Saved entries
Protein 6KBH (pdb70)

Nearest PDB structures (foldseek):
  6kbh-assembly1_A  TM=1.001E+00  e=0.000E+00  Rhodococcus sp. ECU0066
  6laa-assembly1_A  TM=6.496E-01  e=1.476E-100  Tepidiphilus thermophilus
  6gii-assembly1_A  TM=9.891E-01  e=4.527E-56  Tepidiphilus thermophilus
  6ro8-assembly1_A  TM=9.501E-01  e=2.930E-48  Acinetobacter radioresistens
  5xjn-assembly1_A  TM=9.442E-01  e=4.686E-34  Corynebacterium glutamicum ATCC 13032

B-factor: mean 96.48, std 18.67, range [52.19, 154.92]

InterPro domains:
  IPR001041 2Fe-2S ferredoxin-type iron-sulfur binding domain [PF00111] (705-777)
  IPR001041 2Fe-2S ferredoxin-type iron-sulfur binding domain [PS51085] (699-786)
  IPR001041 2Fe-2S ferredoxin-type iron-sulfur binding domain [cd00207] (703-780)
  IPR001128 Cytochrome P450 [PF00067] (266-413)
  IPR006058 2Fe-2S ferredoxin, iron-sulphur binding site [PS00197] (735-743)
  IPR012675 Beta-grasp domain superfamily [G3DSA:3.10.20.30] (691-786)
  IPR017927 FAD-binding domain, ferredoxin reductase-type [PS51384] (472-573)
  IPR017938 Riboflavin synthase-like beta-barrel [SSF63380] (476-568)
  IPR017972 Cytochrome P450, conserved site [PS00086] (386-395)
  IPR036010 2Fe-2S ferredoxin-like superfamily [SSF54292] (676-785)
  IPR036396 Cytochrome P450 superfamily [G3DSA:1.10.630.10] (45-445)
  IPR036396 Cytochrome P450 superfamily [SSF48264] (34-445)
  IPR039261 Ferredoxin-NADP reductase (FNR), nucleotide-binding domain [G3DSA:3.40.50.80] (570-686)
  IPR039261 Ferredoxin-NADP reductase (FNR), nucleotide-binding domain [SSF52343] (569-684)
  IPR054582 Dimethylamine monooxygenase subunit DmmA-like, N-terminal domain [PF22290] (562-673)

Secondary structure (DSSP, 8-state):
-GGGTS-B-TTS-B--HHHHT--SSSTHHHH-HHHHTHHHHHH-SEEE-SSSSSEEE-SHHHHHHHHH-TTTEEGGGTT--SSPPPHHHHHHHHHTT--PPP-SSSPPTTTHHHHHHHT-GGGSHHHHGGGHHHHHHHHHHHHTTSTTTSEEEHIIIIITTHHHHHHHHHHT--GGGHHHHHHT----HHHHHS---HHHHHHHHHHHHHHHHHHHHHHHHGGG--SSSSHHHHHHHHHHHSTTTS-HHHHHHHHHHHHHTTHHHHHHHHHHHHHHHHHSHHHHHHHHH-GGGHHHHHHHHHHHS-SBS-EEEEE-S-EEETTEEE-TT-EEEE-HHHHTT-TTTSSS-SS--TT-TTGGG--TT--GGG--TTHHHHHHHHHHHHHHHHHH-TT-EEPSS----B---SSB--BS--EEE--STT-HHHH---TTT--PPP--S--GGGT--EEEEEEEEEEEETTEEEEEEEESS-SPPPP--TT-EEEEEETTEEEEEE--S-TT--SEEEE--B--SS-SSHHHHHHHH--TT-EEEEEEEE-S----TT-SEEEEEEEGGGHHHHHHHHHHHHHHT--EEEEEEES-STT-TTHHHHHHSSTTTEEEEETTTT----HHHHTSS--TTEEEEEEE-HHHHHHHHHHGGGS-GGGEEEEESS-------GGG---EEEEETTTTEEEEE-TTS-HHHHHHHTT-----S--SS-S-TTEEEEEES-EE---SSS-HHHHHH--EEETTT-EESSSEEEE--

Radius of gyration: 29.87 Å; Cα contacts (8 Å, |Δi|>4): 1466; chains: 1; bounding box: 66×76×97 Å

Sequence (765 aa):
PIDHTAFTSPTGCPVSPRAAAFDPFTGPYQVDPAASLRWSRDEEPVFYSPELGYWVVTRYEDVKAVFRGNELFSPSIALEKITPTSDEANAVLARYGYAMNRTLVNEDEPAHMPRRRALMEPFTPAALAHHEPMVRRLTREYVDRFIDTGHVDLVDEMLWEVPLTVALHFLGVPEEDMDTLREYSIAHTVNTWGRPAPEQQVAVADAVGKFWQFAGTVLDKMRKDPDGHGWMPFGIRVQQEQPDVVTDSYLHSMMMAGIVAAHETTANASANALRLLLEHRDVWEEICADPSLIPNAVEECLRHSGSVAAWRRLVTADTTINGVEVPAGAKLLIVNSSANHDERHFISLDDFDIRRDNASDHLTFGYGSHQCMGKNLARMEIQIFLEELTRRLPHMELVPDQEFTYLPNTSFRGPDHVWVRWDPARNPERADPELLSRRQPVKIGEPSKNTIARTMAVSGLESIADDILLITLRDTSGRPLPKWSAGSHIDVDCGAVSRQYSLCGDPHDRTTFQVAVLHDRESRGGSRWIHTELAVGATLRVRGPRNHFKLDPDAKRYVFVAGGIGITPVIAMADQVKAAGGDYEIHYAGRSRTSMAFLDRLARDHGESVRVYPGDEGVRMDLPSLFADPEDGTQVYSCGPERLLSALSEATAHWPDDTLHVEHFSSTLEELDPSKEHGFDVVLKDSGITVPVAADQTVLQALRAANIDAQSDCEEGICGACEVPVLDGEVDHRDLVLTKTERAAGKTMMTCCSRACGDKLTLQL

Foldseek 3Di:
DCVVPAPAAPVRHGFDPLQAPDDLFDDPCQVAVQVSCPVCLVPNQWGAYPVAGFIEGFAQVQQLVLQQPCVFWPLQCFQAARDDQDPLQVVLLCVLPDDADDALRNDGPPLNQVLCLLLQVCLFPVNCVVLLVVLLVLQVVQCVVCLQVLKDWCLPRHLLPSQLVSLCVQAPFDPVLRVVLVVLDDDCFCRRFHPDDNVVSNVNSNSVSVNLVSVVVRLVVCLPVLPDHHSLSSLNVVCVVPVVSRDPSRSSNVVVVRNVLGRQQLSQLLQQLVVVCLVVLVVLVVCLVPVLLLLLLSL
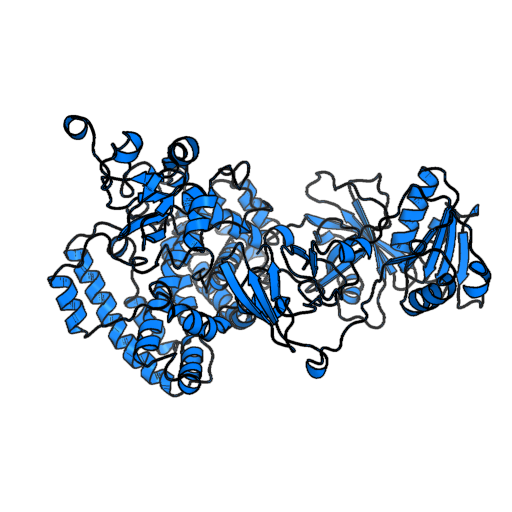LSCLQPGFWQWGKTAGQAFDARPNRTDHHRHMYTYGLNNNSQNCVQDPPRNDRDSLPLRSLSRCSQHFFPSGNSNPQVSSSSSSSSSVVCSHFFSQKHFDPPDDFGFRRGRTGTGTPTTMIGGNNVPGPCVVPVPSSVDDDDDDDQARSNLSRWFWWFWADWDDQFVQKIKTKTFGPVQDWADQDAFQKWKWKAQDPATAIFGFQDDRVPGRITIGIQGQDPDDPRRSCSCVPPDDGGDIITMHHIDHLQDDDVPFQEEEEEEEQRSCRRVNSVVVVCVVVPHHYAYEYEYQAPRRHGCVVVCCVPCVVRYDYAYPVVPGDDDLLVVPVDDDPRAAYEYEDAVVCVVVNCVSCVRDDDRRYHYAYSDADDDDQPLVPFAWAWEAAVSSNGIFTAGSSGFQLRRCSSSSHRADDRPLRLHDQRGKFFWDDAQKQADHDRDDPVRNVVRGMHRRRPIGHPDHYTYTND

Structure (mmCIF, N/CA/C/O backbone):
data_6KBH
#
_entry.id   6KBH
#
_cell.length_a   131.762
_cell.length_b   55.484
_cell.length_c   135.960
_cell.angle_alpha   90.000
_cell.angle_beta   98.120
_cell.angle_gamma   90.000
#
_symmetry.space_group_name_H-M   'C 1 2 1'
#
loop_
_entity.id
_entity.type
_entity.pdbx_description
1 polymer 'Cytochrome P450 monooxygenase'
2 non-polymer 'FLAVIN MONONUCLEOTIDE'
3 non-polymer 'PROTOPORPHYRIN IX CONTAINING FE'
4 non-polymer 'FE2/S2 (INORGANIC) CLUSTER'
5 water water
#
loop_
_atom_site.group_PDB
_atom_site.id
_atom_site.type_symbol
_atom_site.label_atom_id
_atom_site.label_alt_id
_atom_site.label_comp_id
_atom_site.label_asym_id
_atom_site.label_entity_id
_atom_site.label_seq_id
_atom_site.pdbx_PDB_ins_code
_atom_site.Cartn_x
_atom_site.Cartn_y
_atom_site.Cartn_z
_atom_site.occupancy
_atom_site.B_iso_or_equiv
_atom_site.auth_seq_id
_atom_site.auth_comp_id
_atom_site.auth_asym_id
_atom_site.auth_atom_id
_atom_site.pdbx_PDB_model_num
ATOM 1 N N . PRO A 1 22 ? -7.333 -15.685 -18.097 1.00 99.76 22 PRO A N 1
ATOM 2 C CA . PRO A 1 22 ? -8.324 -15.851 -17.028 1.00 100.98 22 PRO A CA 1
ATOM 3 C C . PRO A 1 22 ? -7.684 -15.914 -15.646 1.00 105.61 22 PRO A C 1
ATOM 4 O O . PRO A 1 22 ? -6.458 -15.952 -15.537 1.00 101.02 22 PRO A O 1
ATOM 8 N N . ILE A 1 23 ? -8.511 -15.925 -14.598 1.00 104.06 23 ILE A N 1
ATOM 9 C CA . ILE A 1 23 ? -7.975 -15.970 -13.242 1.00 95.65 23 ILE A CA 1
ATOM 10 C C . ILE A 1 23 ? -7.529 -17.371 -12.847 1.00 92.51 23 ILE A C 1
ATOM 11 O O . ILE A 1 23 ? -6.658 -17.510 -11.979 1.00 88.93 23 ILE A O 1
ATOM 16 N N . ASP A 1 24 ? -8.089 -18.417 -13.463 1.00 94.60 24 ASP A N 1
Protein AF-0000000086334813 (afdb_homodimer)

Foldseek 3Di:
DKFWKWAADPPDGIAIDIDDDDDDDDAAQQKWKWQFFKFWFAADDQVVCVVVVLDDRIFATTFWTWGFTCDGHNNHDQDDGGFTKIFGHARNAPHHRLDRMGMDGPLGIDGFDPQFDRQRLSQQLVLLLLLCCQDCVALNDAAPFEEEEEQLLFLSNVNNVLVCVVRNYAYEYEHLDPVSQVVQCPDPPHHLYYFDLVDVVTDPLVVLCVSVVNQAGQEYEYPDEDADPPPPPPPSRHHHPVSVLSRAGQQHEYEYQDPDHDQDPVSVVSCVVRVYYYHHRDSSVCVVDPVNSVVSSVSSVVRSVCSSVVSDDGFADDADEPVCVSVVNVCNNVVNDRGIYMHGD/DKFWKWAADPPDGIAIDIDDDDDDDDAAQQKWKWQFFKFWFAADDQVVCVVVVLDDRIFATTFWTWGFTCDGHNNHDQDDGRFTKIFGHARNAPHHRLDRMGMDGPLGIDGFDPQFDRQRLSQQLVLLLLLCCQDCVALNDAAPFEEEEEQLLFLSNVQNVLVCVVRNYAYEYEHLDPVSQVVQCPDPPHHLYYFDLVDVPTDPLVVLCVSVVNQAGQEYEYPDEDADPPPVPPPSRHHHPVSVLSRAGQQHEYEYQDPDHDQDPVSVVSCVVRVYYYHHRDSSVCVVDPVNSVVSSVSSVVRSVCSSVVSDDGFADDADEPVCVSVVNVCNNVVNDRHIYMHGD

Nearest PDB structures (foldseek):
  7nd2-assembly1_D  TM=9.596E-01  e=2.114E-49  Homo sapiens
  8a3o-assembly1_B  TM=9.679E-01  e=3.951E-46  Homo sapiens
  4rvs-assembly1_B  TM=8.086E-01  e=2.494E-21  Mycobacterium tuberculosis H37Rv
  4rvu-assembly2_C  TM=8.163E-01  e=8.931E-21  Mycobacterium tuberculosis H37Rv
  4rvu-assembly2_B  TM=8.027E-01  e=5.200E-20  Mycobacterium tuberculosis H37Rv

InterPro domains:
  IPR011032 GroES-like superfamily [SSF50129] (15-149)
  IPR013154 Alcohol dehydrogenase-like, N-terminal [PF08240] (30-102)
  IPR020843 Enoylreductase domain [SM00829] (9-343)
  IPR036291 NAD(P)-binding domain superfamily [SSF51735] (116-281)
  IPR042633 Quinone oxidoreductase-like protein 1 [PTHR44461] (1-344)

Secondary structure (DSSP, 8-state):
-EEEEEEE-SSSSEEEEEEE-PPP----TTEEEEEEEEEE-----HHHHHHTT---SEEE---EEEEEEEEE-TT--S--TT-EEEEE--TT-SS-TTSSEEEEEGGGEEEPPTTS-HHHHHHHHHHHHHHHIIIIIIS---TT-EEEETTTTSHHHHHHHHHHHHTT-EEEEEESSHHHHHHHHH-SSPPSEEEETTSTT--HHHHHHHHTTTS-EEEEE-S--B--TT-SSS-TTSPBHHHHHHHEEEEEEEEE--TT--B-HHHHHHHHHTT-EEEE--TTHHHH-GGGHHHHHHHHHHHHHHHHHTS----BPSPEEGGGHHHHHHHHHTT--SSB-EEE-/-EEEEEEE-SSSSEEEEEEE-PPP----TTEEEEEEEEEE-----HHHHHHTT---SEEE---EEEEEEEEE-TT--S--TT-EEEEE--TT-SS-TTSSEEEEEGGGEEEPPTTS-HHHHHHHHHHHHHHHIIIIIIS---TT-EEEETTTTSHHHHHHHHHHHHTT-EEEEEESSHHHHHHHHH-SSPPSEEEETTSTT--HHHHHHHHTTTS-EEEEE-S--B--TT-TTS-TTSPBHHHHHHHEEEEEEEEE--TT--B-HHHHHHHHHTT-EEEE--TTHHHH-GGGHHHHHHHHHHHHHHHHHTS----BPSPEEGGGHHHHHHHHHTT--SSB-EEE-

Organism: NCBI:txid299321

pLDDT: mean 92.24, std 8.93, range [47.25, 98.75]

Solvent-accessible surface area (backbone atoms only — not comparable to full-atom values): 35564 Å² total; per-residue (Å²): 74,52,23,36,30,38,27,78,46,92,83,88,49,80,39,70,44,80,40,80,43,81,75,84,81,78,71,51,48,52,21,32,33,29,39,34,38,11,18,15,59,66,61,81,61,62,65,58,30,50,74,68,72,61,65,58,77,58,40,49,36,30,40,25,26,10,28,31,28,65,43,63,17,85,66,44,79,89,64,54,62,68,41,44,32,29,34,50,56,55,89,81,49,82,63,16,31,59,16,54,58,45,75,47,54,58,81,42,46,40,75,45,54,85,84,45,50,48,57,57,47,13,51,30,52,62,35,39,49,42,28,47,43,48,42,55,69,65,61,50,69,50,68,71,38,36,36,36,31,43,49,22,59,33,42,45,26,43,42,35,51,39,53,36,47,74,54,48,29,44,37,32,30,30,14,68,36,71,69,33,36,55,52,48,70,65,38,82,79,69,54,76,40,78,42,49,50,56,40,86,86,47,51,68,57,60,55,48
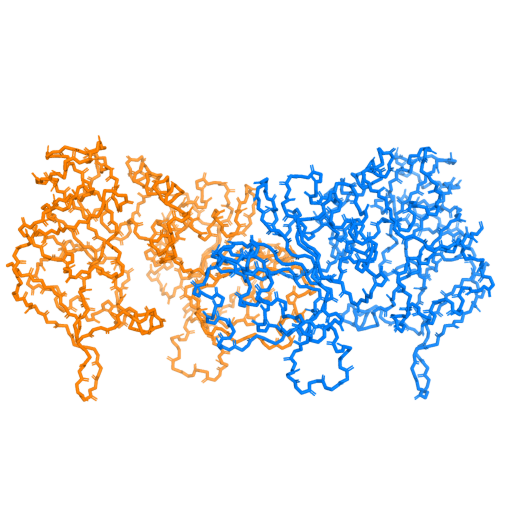,24,62,76,45,75,64,52,33,30,43,32,37,40,42,76,47,61,34,83,51,92,76,50,76,
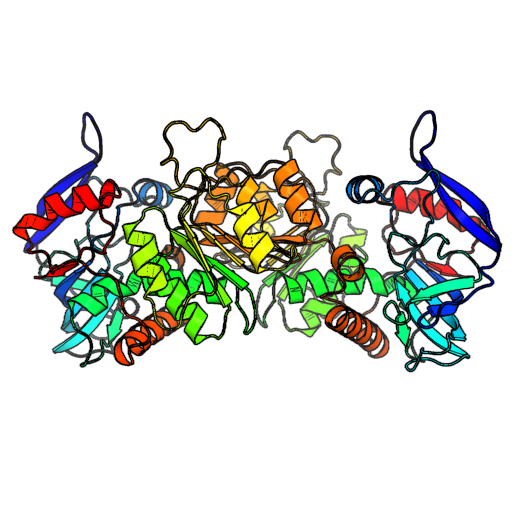80,49,68,86,65,45,52,43,52,67,51,53,61,66,34,40,12,75,59,7,33,39,36,32,51,52,43,59,49,66,36,47,35,71,54,33,32,55,36,21,72,28,29,17,32,41,32,25,61,40,70,66,46,47,72,73,32,79,90,36,41,69,60,43,47,51,49,54,48,51,43,46,50,29,42,60,72,55,60,44,74,73,48,63,44,75,74,32,51,65,93,48,43,55,63,50,47,53,37,42,59,66,64,69,56,65,45,35,44,21,33,44,98,75,52,23,36,29,38,27,78,46,93,83,85,50,82,38,67,45,80,41,81,42,80,74,84,82,78,71,50,49,51,21,32,32,29,40,35,37,11,18,15,60,66,62,79,58,64,64,59,30,52,75,68,70,62,66,57,77,59,41,49,35,30,38,25,27,10,28,31,28,64,43,62,18,84,65,44,77,90,66,53,64,68,39,45,32,30,34,51,55,52,90,82,47,82,64,17,31,58,16,55,59,46,75,44,53,58,82,42,46,40,74,45,52,86,85,44,50,49,56,56,47,13,51,30,51,62,36,39,50,43,28,46,42,46,43,55,69,66,62,50,69,51,69,72,38,35,34,36,31,41,50,21,60,32,43,45,27,44,43,34,52,40,54,38,48,76,53,47,28,43,38,32,28,29,12,68,37,72,68,32,38,55,52,50,69,65,39,82,78,68,57,76,39,77,42,46,49,55,40,85,86,47,50,67,55,59,54,49,25,61,76,45,75,64,52,34,30,43,31,38,40,41,77,46,61,34,84,50,91,75,50,77,81,50,67,87,66,48,51,43,53,67,52,54,62,67,34,38,12,75,58,7,32,38,36,33,53,51,44,59,47,67,37,46,36,69,54,32,31,55,35,21,71,27,29,18,32,41,33,26,58,39,69,66,46,47,73,73,32,78,90,35,41,71,62,41,49,51,49,54,48,50,45,46,49,31,42,59,73,56,61,43,74,72,48,65,43,74,74,32,51,65,92,49,42,54,63,50,47,53,36,43,60,66,65,69,56,64,45,36,44,22,33,43,96

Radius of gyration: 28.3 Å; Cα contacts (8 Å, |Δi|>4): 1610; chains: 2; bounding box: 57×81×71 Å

▸ **Goal of the exercise**: Among the entries above, locate the lines containing "1 polymer 'Cytochrome P450 monooxygenase'" and "ATOM 8 N N .", and transcribe exactly those two lines and all lines between.

▸ **Response**:
1 polymer 'Cytochrome P450 monooxygenase'
2 non-polymer 'FLAVIN MONONUCLEOTIDE'
3 non-polymer 'PROTOPORPHYRIN IX CONTAINING FE'
4 non-polymer 'FE2/S2 (INORGANIC) CLUSTER'
5 water water
#
loop_
_atom_site.group_PDB
_atom_site.id
_atom_site.type_symbol
_atom_site.label_atom_id
_atom_site.label_alt_id
_atom_site.label_comp_id
_atom_site.label_asym_id
_atom_site.label_entity_id
_atom_site.label_seq_id
_atom_site.pdbx_PDB_ins_code
_atom_site.Cartn_x
_atom_site.Cartn_y
_atom_site.Cartn_z
_atom_site.occupancy
_atom_site.B_iso_or_equiv
_atom_site.auth_seq_id
_atom_site.auth_comp_id
_atom_site.auth_asym_id
_atom_site.auth_atom_id
_atom_site.pdbx_PDB_model_num
ATOM 1 N N . PRO A 1 22 ? -7.333 -15.685 -18.097 1.00 99.76 22 PRO A N 1
ATOM 2 C CA . PRO A 1 22 ? -8.324 -15.851 -17.028 1.00 100.98 22 PRO A CA 1
ATOM 3 C C . PRO A 1 22 ? -7.684 -15.914 -15.646 1.00 105.61 22 PRO A C 1
ATOM 4 O O . PRO A 1 22 ? -6.458 -15.952 -15.537 1.00 101.02 22 PRO A O 1
ATOM 8 N N . ILE A 1 23 ? -8.511 -15.925 -14.598 1.00 104.06 23 ILE A N 1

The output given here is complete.